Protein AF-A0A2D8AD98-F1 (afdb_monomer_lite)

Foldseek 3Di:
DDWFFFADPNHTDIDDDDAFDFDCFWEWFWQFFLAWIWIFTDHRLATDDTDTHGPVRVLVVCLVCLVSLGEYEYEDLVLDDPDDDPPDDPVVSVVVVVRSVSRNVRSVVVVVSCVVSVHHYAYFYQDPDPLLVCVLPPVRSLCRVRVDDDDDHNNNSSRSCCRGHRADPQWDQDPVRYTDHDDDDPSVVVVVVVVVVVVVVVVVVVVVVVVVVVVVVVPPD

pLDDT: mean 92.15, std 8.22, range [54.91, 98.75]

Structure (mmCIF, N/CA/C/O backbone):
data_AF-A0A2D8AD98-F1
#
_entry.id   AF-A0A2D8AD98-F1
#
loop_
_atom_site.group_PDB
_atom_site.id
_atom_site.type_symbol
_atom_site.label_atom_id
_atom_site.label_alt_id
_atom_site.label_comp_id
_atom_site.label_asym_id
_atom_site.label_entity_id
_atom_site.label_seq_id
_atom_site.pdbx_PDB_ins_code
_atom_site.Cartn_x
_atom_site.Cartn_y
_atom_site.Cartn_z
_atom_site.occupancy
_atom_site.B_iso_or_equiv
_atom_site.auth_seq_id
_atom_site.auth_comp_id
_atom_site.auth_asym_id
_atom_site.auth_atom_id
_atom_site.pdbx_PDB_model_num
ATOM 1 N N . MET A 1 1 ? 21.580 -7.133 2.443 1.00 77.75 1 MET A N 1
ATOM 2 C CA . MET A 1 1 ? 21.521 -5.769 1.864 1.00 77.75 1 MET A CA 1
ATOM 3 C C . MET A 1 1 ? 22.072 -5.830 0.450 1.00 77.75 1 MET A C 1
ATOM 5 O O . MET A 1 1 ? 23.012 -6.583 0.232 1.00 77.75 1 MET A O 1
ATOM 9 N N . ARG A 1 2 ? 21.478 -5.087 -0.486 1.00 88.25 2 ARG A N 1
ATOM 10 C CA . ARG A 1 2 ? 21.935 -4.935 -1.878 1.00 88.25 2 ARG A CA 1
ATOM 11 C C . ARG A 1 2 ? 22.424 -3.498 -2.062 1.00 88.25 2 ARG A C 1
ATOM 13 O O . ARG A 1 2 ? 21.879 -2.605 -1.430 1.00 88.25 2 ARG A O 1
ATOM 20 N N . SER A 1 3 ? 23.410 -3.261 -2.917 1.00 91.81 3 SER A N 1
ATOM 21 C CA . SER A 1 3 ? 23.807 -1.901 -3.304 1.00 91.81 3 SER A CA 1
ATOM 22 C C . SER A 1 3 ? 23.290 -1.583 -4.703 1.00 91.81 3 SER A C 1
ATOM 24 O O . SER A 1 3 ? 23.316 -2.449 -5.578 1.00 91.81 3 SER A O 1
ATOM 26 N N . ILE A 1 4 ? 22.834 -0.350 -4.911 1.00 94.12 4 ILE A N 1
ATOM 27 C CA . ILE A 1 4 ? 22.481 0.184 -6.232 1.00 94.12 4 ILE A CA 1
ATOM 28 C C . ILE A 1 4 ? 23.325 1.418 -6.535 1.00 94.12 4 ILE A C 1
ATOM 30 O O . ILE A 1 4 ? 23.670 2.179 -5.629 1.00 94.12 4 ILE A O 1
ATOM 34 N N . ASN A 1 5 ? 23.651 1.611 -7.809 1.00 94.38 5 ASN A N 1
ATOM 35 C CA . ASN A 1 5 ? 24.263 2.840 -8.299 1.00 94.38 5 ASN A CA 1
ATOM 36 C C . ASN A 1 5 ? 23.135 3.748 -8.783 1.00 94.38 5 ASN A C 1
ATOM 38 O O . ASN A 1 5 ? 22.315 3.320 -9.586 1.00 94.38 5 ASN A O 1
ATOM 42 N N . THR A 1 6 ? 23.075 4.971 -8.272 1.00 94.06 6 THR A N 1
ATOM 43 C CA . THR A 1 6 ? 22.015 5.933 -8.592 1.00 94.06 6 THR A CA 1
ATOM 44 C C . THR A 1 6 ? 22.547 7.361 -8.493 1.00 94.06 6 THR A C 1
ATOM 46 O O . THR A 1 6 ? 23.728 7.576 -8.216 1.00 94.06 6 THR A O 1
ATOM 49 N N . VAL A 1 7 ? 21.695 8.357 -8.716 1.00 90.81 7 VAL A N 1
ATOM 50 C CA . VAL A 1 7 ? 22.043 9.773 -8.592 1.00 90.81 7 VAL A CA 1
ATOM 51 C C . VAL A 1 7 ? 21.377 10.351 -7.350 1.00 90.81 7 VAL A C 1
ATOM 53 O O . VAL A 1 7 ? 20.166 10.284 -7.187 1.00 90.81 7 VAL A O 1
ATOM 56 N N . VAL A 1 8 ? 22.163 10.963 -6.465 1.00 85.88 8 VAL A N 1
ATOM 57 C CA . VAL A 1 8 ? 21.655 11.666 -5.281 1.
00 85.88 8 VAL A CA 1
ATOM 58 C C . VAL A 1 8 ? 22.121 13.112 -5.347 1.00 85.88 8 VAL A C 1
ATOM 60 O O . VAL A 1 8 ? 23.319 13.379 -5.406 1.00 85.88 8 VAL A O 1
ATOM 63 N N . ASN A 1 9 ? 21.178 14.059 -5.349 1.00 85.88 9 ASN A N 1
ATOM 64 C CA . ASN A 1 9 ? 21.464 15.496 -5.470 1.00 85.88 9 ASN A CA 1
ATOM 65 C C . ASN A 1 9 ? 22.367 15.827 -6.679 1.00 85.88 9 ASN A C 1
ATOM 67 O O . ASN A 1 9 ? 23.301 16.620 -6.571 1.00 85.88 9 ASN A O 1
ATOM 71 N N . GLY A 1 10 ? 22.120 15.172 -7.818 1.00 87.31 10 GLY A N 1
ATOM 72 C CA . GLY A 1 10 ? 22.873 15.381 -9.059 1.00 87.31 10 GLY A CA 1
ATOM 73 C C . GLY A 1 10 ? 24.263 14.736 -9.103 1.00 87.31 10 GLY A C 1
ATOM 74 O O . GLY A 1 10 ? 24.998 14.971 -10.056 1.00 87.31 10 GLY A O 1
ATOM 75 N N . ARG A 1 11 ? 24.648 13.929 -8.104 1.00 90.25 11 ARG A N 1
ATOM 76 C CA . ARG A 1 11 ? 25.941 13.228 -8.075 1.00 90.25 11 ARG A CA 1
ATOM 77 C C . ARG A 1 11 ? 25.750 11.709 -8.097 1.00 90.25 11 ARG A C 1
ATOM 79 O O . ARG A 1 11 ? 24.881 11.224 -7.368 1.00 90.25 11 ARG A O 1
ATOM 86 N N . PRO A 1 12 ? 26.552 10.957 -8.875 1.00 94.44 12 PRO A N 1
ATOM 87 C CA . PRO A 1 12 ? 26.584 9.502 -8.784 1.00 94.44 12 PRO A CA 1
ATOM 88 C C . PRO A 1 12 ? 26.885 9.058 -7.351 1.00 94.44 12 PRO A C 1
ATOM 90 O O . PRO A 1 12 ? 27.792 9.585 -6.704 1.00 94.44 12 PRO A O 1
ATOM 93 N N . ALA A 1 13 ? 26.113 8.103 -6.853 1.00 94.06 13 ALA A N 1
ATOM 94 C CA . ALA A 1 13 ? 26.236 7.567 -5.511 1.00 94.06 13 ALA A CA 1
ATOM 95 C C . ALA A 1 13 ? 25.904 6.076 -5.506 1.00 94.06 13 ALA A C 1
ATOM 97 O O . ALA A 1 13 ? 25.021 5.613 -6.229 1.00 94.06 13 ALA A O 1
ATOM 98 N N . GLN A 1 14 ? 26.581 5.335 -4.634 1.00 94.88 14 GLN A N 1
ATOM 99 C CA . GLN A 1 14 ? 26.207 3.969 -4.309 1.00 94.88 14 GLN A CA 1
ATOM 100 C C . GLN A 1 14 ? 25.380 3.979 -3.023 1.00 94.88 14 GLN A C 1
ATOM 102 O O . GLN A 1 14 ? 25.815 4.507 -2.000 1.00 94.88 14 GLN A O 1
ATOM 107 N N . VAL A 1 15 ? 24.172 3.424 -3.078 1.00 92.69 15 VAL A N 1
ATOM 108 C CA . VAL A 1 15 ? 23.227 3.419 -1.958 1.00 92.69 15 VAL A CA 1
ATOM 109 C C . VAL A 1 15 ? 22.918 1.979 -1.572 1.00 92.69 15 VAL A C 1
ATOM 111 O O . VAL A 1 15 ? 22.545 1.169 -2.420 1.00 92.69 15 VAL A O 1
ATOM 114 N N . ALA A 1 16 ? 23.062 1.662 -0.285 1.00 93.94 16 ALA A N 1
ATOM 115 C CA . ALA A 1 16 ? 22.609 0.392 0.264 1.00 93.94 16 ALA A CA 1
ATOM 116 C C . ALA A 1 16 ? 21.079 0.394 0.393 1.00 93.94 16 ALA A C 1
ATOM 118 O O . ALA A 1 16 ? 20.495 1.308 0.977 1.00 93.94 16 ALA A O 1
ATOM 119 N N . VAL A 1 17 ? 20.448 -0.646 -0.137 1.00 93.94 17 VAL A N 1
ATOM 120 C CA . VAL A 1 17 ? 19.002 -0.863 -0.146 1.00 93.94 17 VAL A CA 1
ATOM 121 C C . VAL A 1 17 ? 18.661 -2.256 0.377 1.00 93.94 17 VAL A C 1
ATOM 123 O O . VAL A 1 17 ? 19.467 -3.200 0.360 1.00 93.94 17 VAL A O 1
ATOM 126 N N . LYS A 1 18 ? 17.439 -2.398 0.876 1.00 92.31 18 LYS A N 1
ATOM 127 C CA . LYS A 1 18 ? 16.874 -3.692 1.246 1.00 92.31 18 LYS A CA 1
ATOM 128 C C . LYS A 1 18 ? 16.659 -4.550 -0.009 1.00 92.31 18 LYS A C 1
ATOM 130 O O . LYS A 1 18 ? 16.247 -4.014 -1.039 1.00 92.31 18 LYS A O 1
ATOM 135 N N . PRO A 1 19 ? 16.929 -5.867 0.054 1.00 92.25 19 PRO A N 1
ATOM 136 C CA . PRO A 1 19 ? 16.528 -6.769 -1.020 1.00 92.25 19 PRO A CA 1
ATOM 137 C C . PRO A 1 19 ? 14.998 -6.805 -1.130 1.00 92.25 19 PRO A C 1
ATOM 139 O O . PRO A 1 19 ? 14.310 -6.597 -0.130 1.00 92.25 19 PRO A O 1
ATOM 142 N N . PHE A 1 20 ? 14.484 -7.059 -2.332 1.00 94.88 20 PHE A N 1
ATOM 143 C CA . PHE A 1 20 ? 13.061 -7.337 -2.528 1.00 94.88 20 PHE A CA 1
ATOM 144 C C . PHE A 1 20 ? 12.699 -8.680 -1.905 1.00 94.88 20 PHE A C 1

--

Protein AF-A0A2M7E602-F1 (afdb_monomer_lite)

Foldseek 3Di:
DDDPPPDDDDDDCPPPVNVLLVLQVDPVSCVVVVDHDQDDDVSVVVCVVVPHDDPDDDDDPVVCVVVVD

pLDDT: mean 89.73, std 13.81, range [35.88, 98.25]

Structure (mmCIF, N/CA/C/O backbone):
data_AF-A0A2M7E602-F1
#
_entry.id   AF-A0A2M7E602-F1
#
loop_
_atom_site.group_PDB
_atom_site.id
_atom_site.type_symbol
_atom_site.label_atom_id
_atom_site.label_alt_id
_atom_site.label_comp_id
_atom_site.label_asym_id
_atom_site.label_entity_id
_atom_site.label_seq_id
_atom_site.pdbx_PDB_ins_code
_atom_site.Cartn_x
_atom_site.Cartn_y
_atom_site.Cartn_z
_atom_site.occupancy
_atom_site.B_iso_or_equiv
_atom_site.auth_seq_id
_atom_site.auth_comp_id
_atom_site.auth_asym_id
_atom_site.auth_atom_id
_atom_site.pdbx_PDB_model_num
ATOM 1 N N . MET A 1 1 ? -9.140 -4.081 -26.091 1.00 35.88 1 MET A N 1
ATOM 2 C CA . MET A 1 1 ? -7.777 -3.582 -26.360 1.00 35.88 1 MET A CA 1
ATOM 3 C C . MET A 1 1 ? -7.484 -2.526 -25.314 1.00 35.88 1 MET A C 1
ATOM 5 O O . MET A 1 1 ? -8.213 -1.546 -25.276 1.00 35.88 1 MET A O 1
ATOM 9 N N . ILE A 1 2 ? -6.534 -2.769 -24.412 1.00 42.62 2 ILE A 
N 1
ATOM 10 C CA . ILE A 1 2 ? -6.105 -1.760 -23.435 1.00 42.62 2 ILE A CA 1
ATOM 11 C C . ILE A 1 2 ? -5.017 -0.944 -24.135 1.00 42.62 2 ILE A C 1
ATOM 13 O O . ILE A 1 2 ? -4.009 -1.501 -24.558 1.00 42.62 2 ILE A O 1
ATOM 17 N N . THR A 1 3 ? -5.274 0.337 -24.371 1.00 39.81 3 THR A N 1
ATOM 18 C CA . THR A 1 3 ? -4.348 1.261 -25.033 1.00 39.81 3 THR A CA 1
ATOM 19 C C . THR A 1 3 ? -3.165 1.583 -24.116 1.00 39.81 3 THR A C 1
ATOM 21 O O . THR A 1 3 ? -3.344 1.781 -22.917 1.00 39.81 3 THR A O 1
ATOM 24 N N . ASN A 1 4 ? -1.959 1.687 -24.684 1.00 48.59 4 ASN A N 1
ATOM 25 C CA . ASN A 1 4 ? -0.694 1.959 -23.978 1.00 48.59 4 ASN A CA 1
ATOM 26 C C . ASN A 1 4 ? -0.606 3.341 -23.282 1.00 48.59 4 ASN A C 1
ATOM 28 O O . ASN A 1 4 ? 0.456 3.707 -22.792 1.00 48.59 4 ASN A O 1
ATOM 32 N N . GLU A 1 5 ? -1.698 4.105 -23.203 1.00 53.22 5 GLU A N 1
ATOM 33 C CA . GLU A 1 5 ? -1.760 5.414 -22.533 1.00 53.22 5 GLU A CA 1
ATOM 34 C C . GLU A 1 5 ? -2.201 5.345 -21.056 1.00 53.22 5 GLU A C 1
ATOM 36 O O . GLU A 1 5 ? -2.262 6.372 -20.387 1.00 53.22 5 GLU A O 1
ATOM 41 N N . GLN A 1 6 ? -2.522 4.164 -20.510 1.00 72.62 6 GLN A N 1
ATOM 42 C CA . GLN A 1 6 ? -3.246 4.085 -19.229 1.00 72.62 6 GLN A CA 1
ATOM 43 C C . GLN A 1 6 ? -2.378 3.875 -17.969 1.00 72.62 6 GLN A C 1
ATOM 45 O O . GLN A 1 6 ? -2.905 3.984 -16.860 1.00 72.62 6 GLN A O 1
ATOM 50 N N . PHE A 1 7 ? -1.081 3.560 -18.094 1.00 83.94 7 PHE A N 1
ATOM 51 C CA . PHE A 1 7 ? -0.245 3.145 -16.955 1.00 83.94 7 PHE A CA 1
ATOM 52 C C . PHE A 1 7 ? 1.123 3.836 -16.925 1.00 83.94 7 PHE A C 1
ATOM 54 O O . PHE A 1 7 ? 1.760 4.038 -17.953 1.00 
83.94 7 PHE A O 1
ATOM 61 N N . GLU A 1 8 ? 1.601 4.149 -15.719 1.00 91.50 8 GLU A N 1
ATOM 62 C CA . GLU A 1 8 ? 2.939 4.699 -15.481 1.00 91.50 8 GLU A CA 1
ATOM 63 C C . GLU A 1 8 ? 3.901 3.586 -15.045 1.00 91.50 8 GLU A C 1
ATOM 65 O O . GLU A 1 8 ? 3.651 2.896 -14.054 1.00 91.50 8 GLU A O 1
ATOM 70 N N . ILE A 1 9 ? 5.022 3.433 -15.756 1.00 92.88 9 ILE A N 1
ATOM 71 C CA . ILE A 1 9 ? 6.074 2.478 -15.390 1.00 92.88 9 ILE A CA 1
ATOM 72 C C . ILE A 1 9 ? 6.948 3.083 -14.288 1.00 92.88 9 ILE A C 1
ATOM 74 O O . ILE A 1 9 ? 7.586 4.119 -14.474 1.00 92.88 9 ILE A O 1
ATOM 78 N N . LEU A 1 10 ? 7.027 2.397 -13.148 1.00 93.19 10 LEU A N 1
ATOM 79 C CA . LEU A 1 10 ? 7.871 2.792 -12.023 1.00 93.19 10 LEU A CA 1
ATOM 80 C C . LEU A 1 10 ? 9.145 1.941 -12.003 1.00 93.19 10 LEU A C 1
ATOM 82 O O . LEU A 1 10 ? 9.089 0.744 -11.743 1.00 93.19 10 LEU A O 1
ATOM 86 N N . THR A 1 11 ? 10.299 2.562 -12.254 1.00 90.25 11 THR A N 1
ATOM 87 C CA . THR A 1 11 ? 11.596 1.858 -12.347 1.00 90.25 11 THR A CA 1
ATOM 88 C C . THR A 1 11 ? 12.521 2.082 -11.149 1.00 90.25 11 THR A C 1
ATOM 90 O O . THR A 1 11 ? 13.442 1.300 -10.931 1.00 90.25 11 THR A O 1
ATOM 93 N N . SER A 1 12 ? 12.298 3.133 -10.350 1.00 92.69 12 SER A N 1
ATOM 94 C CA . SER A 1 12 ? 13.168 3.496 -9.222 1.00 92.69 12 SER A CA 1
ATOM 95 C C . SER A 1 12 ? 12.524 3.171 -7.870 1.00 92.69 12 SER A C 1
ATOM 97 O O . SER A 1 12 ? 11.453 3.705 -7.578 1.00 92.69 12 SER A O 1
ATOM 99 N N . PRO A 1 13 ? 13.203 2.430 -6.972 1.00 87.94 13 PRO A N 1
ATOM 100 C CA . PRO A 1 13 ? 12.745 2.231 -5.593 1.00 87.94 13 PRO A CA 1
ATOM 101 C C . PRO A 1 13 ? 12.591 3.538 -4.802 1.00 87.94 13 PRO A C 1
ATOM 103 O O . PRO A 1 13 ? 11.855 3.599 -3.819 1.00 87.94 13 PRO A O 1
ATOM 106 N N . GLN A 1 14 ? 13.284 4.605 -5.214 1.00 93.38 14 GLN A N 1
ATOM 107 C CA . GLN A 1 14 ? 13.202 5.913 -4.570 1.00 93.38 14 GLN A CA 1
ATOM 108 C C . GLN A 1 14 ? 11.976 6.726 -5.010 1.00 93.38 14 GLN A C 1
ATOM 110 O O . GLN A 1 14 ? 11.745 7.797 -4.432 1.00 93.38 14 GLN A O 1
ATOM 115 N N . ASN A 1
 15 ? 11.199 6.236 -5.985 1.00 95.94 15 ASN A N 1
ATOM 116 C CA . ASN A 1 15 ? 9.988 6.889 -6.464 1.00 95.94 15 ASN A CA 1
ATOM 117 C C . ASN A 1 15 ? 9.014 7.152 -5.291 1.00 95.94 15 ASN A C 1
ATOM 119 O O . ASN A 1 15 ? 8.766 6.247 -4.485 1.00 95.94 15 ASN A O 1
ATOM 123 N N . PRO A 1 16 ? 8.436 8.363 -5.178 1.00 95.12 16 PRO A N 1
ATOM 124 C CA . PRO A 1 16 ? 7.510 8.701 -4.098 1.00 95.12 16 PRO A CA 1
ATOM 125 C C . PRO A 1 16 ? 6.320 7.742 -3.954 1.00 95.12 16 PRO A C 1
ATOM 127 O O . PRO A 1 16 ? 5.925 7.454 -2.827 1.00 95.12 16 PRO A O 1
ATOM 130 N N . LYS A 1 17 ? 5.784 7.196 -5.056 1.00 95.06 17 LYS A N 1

* Assignment
Give an exact copy of the lines above from the line with "ATOM 3 C C . MET A 1 1 ? 22.072" up to and including the line with "ATOM 58 C C", and leave everything else out.

* Reply
ATOM 3 C C . MET A 1 1 ? 22.072 -5.830 0.450 1.00 77.75 1 MET A C 1
ATOM 5 O O . MET A 1 1 ? 23.012 -6.583 0.232 1.00 77.75 1 MET A O 1
ATOM 9 N N . ARG A 1 2 ? 21.478 -5.087 -0.486 1.00 88.25 2 ARG A N 1
ATOM 10 C CA . ARG A 1 2 ? 21.935 -4.935 -1.878 1.00 88.25 2 ARG A CA 1
ATOM 11 C C . ARG A 1 2 ? 22.424 -3.498 -2.062 1.00 88.25 2 ARG A C 1
ATOM 13 O O . ARG A 1 2 ? 21.879 -2.605 -1.430 1.00 88.25 2 ARG A O 1
ATOM 20 N N . SER A 1 3 ? 23.410 -3.261 -2.917 1.00 91.81 3 SER A N 1
ATOM 21 C CA . SER A 1 3 ? 23.807 -1.901 -3.304 1.00 91.81 3 SER A CA 1
ATOM 22 C C . SER A 1 3 ? 23.290 -1.583 -4.703 1.00 91.81 3 SER A C 1
ATOM 24 O O . SER A 1 3 ? 23.316 -2.449 -5.578 1.00 91.81 3 SER A O 1
ATOM 26 N N . ILE A 1 4 ? 22.834 -0.350 -4.911 1.00 94.12 4 ILE A N 1
ATOM 27 C CA . ILE A 1 4 ? 22.481 0.184 -6.232 1.00 94.12 4 ILE A CA 1
ATOM 28 C C . ILE A 1 4 ? 23.325 1.418 -6.535 1.00 94.12 4 ILE A C 1
ATOM 30 O O . ILE A 1 4 ? 23.670 2.179 -5.629 1.00 94.12 4 ILE A O 1
ATOM 34 N N . ASN A 1 5 ? 23.651 1.611 -7.809 1.00 94.38 5 ASN A N 1
ATOM 35 C CA . ASN A 1 5 ? 24.263 2.840 -8.299 1.00 94.38 5 ASN A CA 1
ATOM 36 C C . ASN A 1 5 ? 23.135 3.748 -8.783 1.00 94.38 5 ASN A C 1
ATOM 38 O O . ASN A 1 5 ? 22.315 3.320 -9.586 1.00 94.38 5 ASN A O 1
ATOM 42 N N . THR A 1 6 ? 23.075 4.971 -8.272 1.00 94.06 6 THR A N 1
ATOM 43 C CA . THR A 1 6 ? 22.015 5.933 -8.592 1.00 94.06 6 THR A CA 1
ATOM 44 C C . THR A 1 6 ? 22.547 7.361 -8.493 1.00 94.06 6 THR A C 1
ATOM 46 O O . THR A 1 6 ? 23.728 7.576 -8.216 1.00 94.06 6 THR A O 1
ATOM 49 N N . VAL A 1 7 ? 21.695 8.357 -8.716 1.00 90.81 7 VAL A N 1
ATOM 50 C CA . VAL A 1 7 ? 22.043 9.773 -8.592 1.00 90.81 7 VAL A CA 1
ATOM 51 C C . VAL A 1 7 ? 21.377 10.351 -7.350 1.00 90.81 7 VAL A C 1
ATOM 53 O O . VAL A 1 7 ? 20.166 10.284 -7.187 1.00 90.81 7 VAL A O 1
ATOM 56 N N . VAL A 1 8 ? 22.163 10.963 -6.465 1.00 85.88 8 VAL A N 1
ATOM 57 C CA . VAL A 1 8 ? 21.655 11.666 -5.281 1.
00 85.88 8 VAL A CA 1
ATOM 58 C C . VAL A 1 8 ? 22.121 13.112 -5.347 1.00 85.88 8 VAL A C 1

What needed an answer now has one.